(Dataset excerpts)
--------------------

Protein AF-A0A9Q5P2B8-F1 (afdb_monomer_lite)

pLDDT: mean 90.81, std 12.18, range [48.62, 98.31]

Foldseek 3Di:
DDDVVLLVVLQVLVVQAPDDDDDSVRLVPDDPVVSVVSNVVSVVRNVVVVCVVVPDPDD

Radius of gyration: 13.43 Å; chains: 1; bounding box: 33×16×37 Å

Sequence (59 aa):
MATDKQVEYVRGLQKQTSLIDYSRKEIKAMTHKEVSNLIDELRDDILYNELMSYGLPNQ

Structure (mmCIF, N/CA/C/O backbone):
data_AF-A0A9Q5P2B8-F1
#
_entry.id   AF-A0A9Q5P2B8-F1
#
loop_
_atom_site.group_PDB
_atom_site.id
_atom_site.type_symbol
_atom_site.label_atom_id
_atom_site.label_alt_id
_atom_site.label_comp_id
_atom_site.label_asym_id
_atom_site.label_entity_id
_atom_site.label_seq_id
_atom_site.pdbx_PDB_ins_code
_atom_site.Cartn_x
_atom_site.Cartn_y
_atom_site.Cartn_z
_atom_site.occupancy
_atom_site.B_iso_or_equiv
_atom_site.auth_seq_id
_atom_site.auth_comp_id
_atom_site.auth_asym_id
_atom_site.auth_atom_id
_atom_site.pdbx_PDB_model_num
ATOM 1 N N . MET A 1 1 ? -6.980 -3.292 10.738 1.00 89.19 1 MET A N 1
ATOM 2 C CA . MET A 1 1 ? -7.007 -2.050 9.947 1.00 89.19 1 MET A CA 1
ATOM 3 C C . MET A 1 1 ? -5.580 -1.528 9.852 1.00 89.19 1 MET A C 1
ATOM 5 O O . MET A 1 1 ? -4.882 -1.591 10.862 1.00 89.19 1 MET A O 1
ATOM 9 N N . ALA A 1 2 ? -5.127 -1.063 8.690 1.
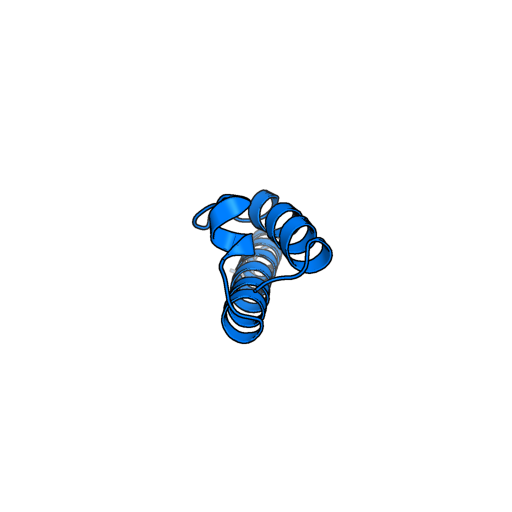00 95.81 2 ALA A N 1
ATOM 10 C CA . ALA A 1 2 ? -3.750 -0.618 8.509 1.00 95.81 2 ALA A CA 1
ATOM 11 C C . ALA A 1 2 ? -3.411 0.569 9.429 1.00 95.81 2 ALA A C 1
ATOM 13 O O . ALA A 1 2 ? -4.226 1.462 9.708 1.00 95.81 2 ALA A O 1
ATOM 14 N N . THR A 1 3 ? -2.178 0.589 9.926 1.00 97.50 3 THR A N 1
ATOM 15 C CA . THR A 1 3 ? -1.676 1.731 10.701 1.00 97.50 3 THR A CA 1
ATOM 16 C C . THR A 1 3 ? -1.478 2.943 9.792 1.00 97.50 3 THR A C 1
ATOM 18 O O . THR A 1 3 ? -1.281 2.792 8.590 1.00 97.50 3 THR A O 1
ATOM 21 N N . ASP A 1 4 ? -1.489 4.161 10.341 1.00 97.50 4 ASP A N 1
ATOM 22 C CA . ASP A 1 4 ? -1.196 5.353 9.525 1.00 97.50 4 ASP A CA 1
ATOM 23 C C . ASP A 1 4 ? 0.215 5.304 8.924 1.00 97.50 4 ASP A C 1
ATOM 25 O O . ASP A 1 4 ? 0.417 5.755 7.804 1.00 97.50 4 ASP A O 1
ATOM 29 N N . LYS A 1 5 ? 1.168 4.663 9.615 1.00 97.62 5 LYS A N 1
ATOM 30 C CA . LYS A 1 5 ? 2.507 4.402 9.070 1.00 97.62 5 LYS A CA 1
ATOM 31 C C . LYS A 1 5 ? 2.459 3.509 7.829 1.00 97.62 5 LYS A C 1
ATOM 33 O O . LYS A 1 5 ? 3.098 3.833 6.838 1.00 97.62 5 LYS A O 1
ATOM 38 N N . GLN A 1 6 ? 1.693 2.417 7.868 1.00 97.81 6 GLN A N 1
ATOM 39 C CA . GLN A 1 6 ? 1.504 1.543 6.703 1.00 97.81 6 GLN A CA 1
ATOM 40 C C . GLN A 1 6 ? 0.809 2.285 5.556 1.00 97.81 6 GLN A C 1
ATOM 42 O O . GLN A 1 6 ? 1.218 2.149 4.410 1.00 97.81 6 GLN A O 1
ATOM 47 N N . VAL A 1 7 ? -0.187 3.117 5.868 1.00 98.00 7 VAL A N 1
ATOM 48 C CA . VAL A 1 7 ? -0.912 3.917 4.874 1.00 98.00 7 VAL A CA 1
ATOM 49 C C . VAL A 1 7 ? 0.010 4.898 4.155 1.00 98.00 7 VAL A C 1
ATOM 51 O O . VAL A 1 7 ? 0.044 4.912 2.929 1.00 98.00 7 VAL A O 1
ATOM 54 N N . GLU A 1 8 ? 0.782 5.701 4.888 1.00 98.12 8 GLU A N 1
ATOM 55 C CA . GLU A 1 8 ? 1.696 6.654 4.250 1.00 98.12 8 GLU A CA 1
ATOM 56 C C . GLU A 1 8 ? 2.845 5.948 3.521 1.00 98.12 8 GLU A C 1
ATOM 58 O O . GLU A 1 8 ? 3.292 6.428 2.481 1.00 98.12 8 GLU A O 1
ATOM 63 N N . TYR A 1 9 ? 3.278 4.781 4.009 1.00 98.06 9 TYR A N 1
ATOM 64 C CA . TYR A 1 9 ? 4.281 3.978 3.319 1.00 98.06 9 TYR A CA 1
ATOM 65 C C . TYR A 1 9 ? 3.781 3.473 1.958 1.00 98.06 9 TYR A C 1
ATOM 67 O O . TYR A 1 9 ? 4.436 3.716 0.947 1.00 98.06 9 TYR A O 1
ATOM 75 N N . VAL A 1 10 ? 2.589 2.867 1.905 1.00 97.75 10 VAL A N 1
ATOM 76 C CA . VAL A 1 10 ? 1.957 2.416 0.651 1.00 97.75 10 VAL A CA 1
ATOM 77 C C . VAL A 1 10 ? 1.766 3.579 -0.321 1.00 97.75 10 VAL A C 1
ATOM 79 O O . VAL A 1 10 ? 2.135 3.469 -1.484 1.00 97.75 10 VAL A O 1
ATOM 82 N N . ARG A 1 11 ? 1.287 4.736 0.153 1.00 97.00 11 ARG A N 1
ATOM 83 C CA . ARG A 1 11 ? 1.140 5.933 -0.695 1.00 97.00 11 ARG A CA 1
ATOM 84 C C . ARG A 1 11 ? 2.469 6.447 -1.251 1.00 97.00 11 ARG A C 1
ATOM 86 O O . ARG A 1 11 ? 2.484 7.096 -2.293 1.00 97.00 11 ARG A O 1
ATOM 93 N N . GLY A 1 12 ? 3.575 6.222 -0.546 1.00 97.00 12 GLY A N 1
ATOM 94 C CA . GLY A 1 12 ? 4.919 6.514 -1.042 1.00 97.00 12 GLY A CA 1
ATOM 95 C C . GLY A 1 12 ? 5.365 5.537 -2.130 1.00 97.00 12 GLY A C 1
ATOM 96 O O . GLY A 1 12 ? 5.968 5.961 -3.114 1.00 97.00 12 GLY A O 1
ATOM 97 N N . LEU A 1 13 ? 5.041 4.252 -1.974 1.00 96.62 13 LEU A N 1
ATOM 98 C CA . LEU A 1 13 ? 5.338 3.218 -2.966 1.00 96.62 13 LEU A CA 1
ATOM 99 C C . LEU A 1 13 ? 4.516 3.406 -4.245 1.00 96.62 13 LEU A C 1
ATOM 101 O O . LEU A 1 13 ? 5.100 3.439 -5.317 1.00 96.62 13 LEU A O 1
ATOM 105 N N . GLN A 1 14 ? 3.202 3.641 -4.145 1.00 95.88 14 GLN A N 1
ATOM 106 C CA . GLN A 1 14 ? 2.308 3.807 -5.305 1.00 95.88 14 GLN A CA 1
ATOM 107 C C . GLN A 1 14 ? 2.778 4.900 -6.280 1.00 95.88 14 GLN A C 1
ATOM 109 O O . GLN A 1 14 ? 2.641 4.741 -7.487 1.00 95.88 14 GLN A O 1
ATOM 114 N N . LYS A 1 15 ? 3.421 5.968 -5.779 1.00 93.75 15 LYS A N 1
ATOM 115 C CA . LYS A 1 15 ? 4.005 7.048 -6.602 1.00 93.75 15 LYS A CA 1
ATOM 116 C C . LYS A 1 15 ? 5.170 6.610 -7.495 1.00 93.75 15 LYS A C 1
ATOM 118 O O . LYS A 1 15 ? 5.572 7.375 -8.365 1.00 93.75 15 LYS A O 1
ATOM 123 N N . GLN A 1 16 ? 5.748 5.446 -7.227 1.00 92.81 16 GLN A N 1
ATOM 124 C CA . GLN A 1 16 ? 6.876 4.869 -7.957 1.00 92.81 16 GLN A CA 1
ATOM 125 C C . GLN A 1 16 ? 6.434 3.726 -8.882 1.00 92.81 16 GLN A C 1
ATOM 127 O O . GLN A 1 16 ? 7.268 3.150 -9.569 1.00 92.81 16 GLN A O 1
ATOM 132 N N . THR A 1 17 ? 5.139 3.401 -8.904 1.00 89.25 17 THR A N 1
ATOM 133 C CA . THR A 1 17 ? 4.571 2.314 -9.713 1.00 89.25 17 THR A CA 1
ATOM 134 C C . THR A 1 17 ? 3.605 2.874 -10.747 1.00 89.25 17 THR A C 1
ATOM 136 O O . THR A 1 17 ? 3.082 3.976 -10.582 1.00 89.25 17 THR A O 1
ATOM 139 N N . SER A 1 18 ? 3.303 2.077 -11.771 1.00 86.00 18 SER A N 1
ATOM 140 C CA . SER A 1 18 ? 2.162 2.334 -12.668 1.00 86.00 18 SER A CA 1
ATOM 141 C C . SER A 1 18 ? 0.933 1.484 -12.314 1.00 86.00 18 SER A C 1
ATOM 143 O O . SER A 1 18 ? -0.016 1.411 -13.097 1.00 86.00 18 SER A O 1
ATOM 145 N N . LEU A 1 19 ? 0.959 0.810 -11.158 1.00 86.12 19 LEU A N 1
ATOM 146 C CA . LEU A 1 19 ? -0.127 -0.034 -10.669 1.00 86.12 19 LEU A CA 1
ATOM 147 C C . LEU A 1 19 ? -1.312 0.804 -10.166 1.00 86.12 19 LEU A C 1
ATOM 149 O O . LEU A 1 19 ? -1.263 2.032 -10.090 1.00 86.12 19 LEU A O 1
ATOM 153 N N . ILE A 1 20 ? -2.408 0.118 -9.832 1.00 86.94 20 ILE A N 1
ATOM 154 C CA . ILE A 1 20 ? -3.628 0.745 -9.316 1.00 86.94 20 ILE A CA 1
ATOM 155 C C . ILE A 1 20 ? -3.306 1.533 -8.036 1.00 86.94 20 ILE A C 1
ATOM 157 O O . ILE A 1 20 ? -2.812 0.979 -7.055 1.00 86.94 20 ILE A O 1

--------------------

:: THE PROBLEM ::
The entries above hold a line with "ATOM 31 C C" and a later line with "ATOM 95 C C". Write out exactly those lines and all lines between, nothing more.

:: ANSWER AREA ::
ATOM 31 C C . LYS A 1 5 ? 2.459 3.509 7.829 1.00 97.62 5 LYS A C 1
ATOM 33 O O . LYS A 1 5 ? 3.098 3.833 6.838 1.00 97.62 5 LYS A O 1
ATOM 38 N N . GLN A 1 6 ? 1.693 2.417 7.868 1.00 97.81 6 GLN A N 1
ATOM 39 C CA . GLN A 1 6 ? 1.504 1.543 6.703 1.00 97.81 6 GLN A CA 1
ATOM 40 C C . GLN A 1 6 ? 0.809 2.285 5.556 1.00 97.81 6 GLN A C 1
ATOM 42 O O . GLN A 1 6 ? 1.218 2.149 4.410 1.00 97.81 6 GLN A O 1
ATOM 47 N N . VAL A 1 7 ? -0.187 3.117 5.868 1.00 98.00 7 VAL A N 1
ATOM 48 C CA . VAL A 1 7 ? -0.912 3.917 4.874 1.00 98.00 7 VAL A CA 1
ATOM 49 C C . VAL A 1 7 ? 0.010 4.898 4.155 1.00 98.00 7 VAL A C 1
ATOM 51 O O . VAL A 1 7 ? 0.044 4.912 2.929 1.00 98.00 7 VAL A O 1
ATOM 54 N N . GLU A 1 8 ? 0.782 5.701 4.888 1.00 98.12 8 GLU A N 1
ATOM 55 C CA . GLU A 1 8 ? 1.696 6.654 4.250 1.00 98.12 8 GLU A CA 1
ATOM 56 C C . GLU A 1 8 ? 2.845 5.948 3.521 1.00 98.12 8 GLU A C 1
ATOM 58 O O . GLU A 1 8 ? 3.292 6.428 2.481 1.00 98.12 8 GLU A O 1
ATOM 63 N N . TYR A 1 9 ? 3.278 4.781 4.009 1.00 98.06 9 TYR A N 1
ATOM 64 C CA . TYR A 1 9 ? 4.281 3.978 3.319 1.00 98.06 9 TYR A CA 1
ATOM 65 C C . TYR A 1 9 ? 3.781 3.473 1.958 1.00 98.06 9 TYR A C 1
ATOM 67 O O . TYR A 1 9 ? 4.436 3.716 0.947 1.00 98.06 9 TYR A O 1
ATOM 75 N N . VAL A 1 10 ? 2.589 2.867 1.905 1.00 97.75 10 VAL A N 1
ATOM 76 C CA . VAL A 1 10 ? 1.957 2.416 0.651 1.00 97.75 10 VAL A CA 1
ATOM 77 C C . VAL A 1 10 ? 1.766 3.579 -0.321 1.00 97.75 10 VAL A C 1
ATOM 79 O O . VAL A 1 10 ? 2.135 3.469 -1.484 1.00 97.75 10 VAL A O 1
ATOM 82 N N . ARG A 1 11 ? 1.287 4.736 0.153 1.00 97.00 11 ARG A N 1
ATOM 83 C CA . ARG A 1 11 ? 1.140 5.933 -0.695 1.00 97.00 11 ARG A CA 1
ATOM 84 C C . ARG A 1 11 ? 2.469 6.447 -1.251 1.00 97.00 11 ARG A C 1
ATOM 86 O O . ARG A 1 11 ? 2.484 7.096 -2.293 1.00 97.00 11 ARG A O 1
ATOM 93 N N . GLY A 1 12 ? 3.575 6.222 -0.546 1.00 97.00 12 GLY A N 1
ATOM 94 C CA . GLY A 1 12 ? 4.919 6.514 -1.042 1.00 97.00 12 GLY A CA 1
ATOM 95 C C . GLY A 1 12 ? 5.365 5.537 -2.130 1.00 97.00 12 GLY A C 1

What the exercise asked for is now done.